- Data for the task:
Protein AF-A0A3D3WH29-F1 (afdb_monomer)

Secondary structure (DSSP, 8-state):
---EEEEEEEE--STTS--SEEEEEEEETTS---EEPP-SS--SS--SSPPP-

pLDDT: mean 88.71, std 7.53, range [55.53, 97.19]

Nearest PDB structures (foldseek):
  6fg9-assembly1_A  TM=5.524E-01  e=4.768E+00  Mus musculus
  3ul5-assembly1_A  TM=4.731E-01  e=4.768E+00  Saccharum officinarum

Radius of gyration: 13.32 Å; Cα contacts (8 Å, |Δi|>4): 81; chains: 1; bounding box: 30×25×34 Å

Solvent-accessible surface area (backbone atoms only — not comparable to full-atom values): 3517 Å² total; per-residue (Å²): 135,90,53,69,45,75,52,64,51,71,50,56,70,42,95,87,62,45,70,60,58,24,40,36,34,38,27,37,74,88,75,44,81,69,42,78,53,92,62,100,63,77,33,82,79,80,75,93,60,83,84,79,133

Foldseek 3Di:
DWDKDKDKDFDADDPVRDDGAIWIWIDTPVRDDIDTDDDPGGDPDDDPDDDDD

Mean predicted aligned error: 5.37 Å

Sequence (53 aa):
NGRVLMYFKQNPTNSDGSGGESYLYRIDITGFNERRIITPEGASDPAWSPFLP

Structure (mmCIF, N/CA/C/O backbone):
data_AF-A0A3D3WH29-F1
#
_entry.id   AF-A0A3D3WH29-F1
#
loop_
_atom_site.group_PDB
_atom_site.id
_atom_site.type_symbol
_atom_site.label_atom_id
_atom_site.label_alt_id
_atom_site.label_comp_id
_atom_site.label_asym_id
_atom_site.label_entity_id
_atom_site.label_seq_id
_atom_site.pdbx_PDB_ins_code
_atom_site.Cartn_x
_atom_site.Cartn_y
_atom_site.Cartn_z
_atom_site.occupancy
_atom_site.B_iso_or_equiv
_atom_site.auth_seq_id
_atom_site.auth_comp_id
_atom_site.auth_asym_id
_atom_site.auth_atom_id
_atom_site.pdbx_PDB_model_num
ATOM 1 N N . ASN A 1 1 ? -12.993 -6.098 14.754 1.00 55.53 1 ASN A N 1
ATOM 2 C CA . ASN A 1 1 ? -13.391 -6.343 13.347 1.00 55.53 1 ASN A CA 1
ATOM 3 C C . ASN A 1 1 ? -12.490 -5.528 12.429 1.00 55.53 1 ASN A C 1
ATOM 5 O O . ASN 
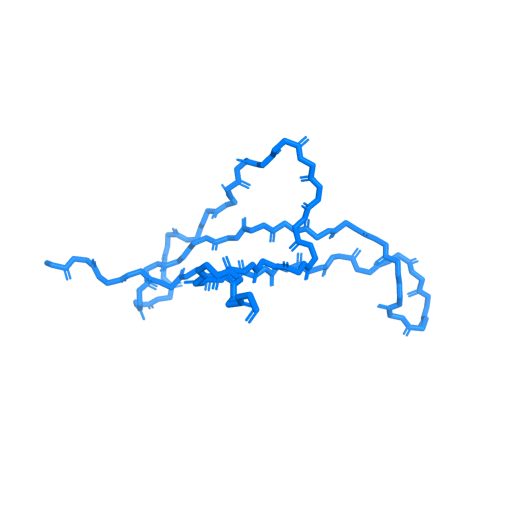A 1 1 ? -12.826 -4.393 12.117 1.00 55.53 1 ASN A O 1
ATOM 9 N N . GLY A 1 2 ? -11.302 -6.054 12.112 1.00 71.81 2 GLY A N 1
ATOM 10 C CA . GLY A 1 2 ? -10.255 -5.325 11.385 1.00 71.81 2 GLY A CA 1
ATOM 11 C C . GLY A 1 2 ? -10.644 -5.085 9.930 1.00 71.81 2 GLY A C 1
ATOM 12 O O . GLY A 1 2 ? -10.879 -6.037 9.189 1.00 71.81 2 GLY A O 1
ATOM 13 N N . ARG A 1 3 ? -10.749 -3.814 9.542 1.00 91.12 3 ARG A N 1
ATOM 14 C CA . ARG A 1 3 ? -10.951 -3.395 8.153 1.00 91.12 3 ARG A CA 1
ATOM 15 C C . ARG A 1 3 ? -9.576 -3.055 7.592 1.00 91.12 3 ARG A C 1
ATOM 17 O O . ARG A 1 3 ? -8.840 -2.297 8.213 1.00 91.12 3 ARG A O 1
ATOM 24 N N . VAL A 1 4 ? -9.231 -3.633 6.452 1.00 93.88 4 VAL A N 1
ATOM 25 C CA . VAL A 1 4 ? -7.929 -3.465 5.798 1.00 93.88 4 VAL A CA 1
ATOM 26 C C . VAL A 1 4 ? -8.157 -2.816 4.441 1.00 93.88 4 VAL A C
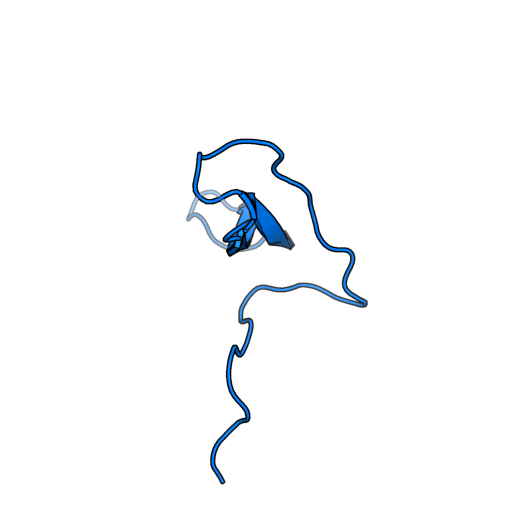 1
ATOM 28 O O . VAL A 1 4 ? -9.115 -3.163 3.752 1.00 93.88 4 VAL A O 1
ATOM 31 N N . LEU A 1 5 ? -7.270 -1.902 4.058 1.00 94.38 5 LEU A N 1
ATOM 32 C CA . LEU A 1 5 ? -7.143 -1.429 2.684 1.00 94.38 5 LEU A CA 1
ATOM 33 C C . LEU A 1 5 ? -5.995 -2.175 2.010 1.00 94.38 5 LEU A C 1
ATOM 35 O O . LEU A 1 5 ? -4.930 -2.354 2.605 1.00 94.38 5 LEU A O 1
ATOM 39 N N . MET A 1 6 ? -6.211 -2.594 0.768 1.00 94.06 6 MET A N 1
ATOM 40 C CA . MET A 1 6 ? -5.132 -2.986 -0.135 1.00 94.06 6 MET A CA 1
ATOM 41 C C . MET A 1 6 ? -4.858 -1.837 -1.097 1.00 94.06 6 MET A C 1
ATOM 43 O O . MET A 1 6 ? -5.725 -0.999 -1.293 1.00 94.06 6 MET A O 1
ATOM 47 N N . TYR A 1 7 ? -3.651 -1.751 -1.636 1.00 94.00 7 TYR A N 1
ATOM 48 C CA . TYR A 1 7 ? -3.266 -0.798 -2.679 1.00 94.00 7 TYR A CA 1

- Problem to work on: Omit the pictures; set down each record exactly.

- Solution to the exercise:
Protein AF-A0A3D3WH29-F1 (afdb_monomer)

Secondary structure (DSSP, 8-state):
---EEEEEEEE--STTS--SEEEEEEEETTS---EEPP-SS--SS--SSPPP-

pLDDT: mean 88.71, std 7.53, range [55.53, 97.19]

Nearest PDB structures (foldseek):
  6fg9-assembly1_A  TM=5.524E-01  e=4.768E+00  Mus musculus
  3ul5-assembly1_A  TM=4.731E-01  e=4.768E+00  Saccharum officinarum

Radius of gyration: 13.32 Å; Cα contacts (8 Å, |Δi|>4): 81; chains: 1; bounding box: 30×25×34 Å

Solvent-accessible surface area (backbone atoms only — not comparable to full-atom values): 3517 Å² total; per-residue (Å²): 135,90,53,69,45,75,52,64,51,71,50,56,70,42,95,87,62,45,70,60,58,24,40,36,34,38,27,37,74,88,75,44,81,69,42,78,53,92,62,100,63,77,33,82,79,80,75,93,60,83,84,79,133

Foldseek 3Di:
DWDKDKDKDFDADDPVRDDGAIWIWIDTPVRDDIDTDDDPGGDPDDDPDDDDD

Mean predicted aligned error: 5.37 Å

Sequence (53 aa):
NGRVLMYFKQNPTNSDGSGGESYLYRIDITGFNERRIITPEGASDPAWSPFLP

Structure (mmCIF, N/CA/C/O backbone):
data_AF-A0A3D3WH29-F1
#
_entry.id   AF-A0A3D3WH29-F1
#
loop_
_atom_site.group_PDB
_atom_site.id
_atom_site.type_symbol
_atom_site.label_atom_id
_atom_site.label_alt_id
_atom_site.label_comp_id
_atom_site.label_asym_id
_atom_site.label_entity_id
_atom_site.label_seq_id
_atom_site.pdbx_PDB_ins_code
_atom_site.Cartn_x
_atom_site.Cartn_y
_atom_site.Cartn_z
_atom_site.occupancy
_atom_site.B_iso_or_equiv
_atom_site.auth_seq_id
_atom_site.auth_comp_id
_atom_site.auth_asym_id
_atom_site.auth_atom_id
_atom_site.pdbx_PDB_model_num
ATOM 1 N N . ASN A 1 1 ? -12.993 -6.098 14.754 1.00 55.53 1 ASN A N 1
ATOM 2 C CA . ASN A 1 1 ? -13.391 -6.343 13.347 1.00 55.53 1 ASN A CA 1
ATOM 3 C C . ASN A 1 1 ? -12.490 -5.528 12.429 1.00 55.53 1 ASN A C 1
ATOM 5 O O . ASN 
A 1 1 ? -12.826 -4.393 12.117 1.00 55.53 1 ASN A O 1
ATOM 9 N N . GLY A 1 2 ? -11.302 -6.054 12.112 1.00 71.81 2 GLY A N 1
ATOM 10 C CA . GLY A 1 2 ? -10.255 -5.325 11.385 1.00 71.81 2 GLY A CA 1
ATOM 11 C C . GLY A 1 2 ? -10.644 -5.085 9.930 1.00 71.81 2 GLY A C 1
ATOM 12 O O . GLY A 1 2 ? -10.879 -6.037 9.189 1.00 71.81 2 GLY A O 1
ATOM 13 N N . ARG A 1 3 ? -10.749 -3.814 9.542 1.00 91.12 3 ARG A N 1
ATOM 14 C CA . ARG A 1 3 ? -10.951 -3.395 8.153 1.00 91.12 3 ARG A CA 1
ATOM 15 C C . ARG A 1 3 ? -9.576 -3.055 7.592 1.00 91.12 3 ARG A C 1
ATOM 17 O O . ARG A 1 3 ? -8.840 -2.297 8.213 1.00 91.12 3 ARG A O 1
ATOM 24 N N . VAL A 1 4 ? -9.231 -3.633 6.452 1.00 93.88 4 VAL A N 1
ATOM 25 C CA . VAL A 1 4 ? -7.929 -3.465 5.798 1.00 93.88 4 VAL A CA 1
ATOM 26 C C . VAL A 1 4 ? -8.157 -2.816 4.441 1.00 93.88 4 VAL A C
 1
ATOM 28 O O . VAL A 1 4 ? -9.115 -3.163 3.752 1.00 93.88 4 VAL A O 1
ATOM 31 N N . LEU A 1 5 ? -7.270 -1.902 4.058 1.00 94.38 5 LEU A N 1
ATOM 32 C CA . LEU A 1 5 ? -7.143 -1.429 2.684 1.00 94.38 5 LEU A CA 1
ATOM 33 C C . LEU A 1 5 ? -5.995 -2.175 2.010 1.00 94.38 5 LEU A C 1
ATOM 35 O O . LEU A 1 5 ? -4.930 -2.354 2.605 1.00 94.38 5 LEU A O 1
ATOM 39 N N . MET A 1 6 ? -6.211 -2.594 0.768 1.00 94.06 6 MET A N 1
ATOM 40 C CA . MET A 1 6 ? -5.132 -2.986 -0.135 1.00 94.06 6 MET A CA 1
ATOM 41 C C . MET A 1 6 ? -4.858 -1.837 -1.097 1.00 94.06 6 MET A C 1
ATOM 43 O O . MET A 1 6 ? -5.725 -0.999 -1.293 1.00 94.06 6 MET A O 1
ATOM 47 N N . TYR A 1 7 ? -3.651 -1.751 -1.636 1.00 94.00 7 TYR A N 1
ATOM 48 C CA . TYR A 1 7 ? -3.266 -0.798 -2.679 1.00 94.00 7 TYR A CA 1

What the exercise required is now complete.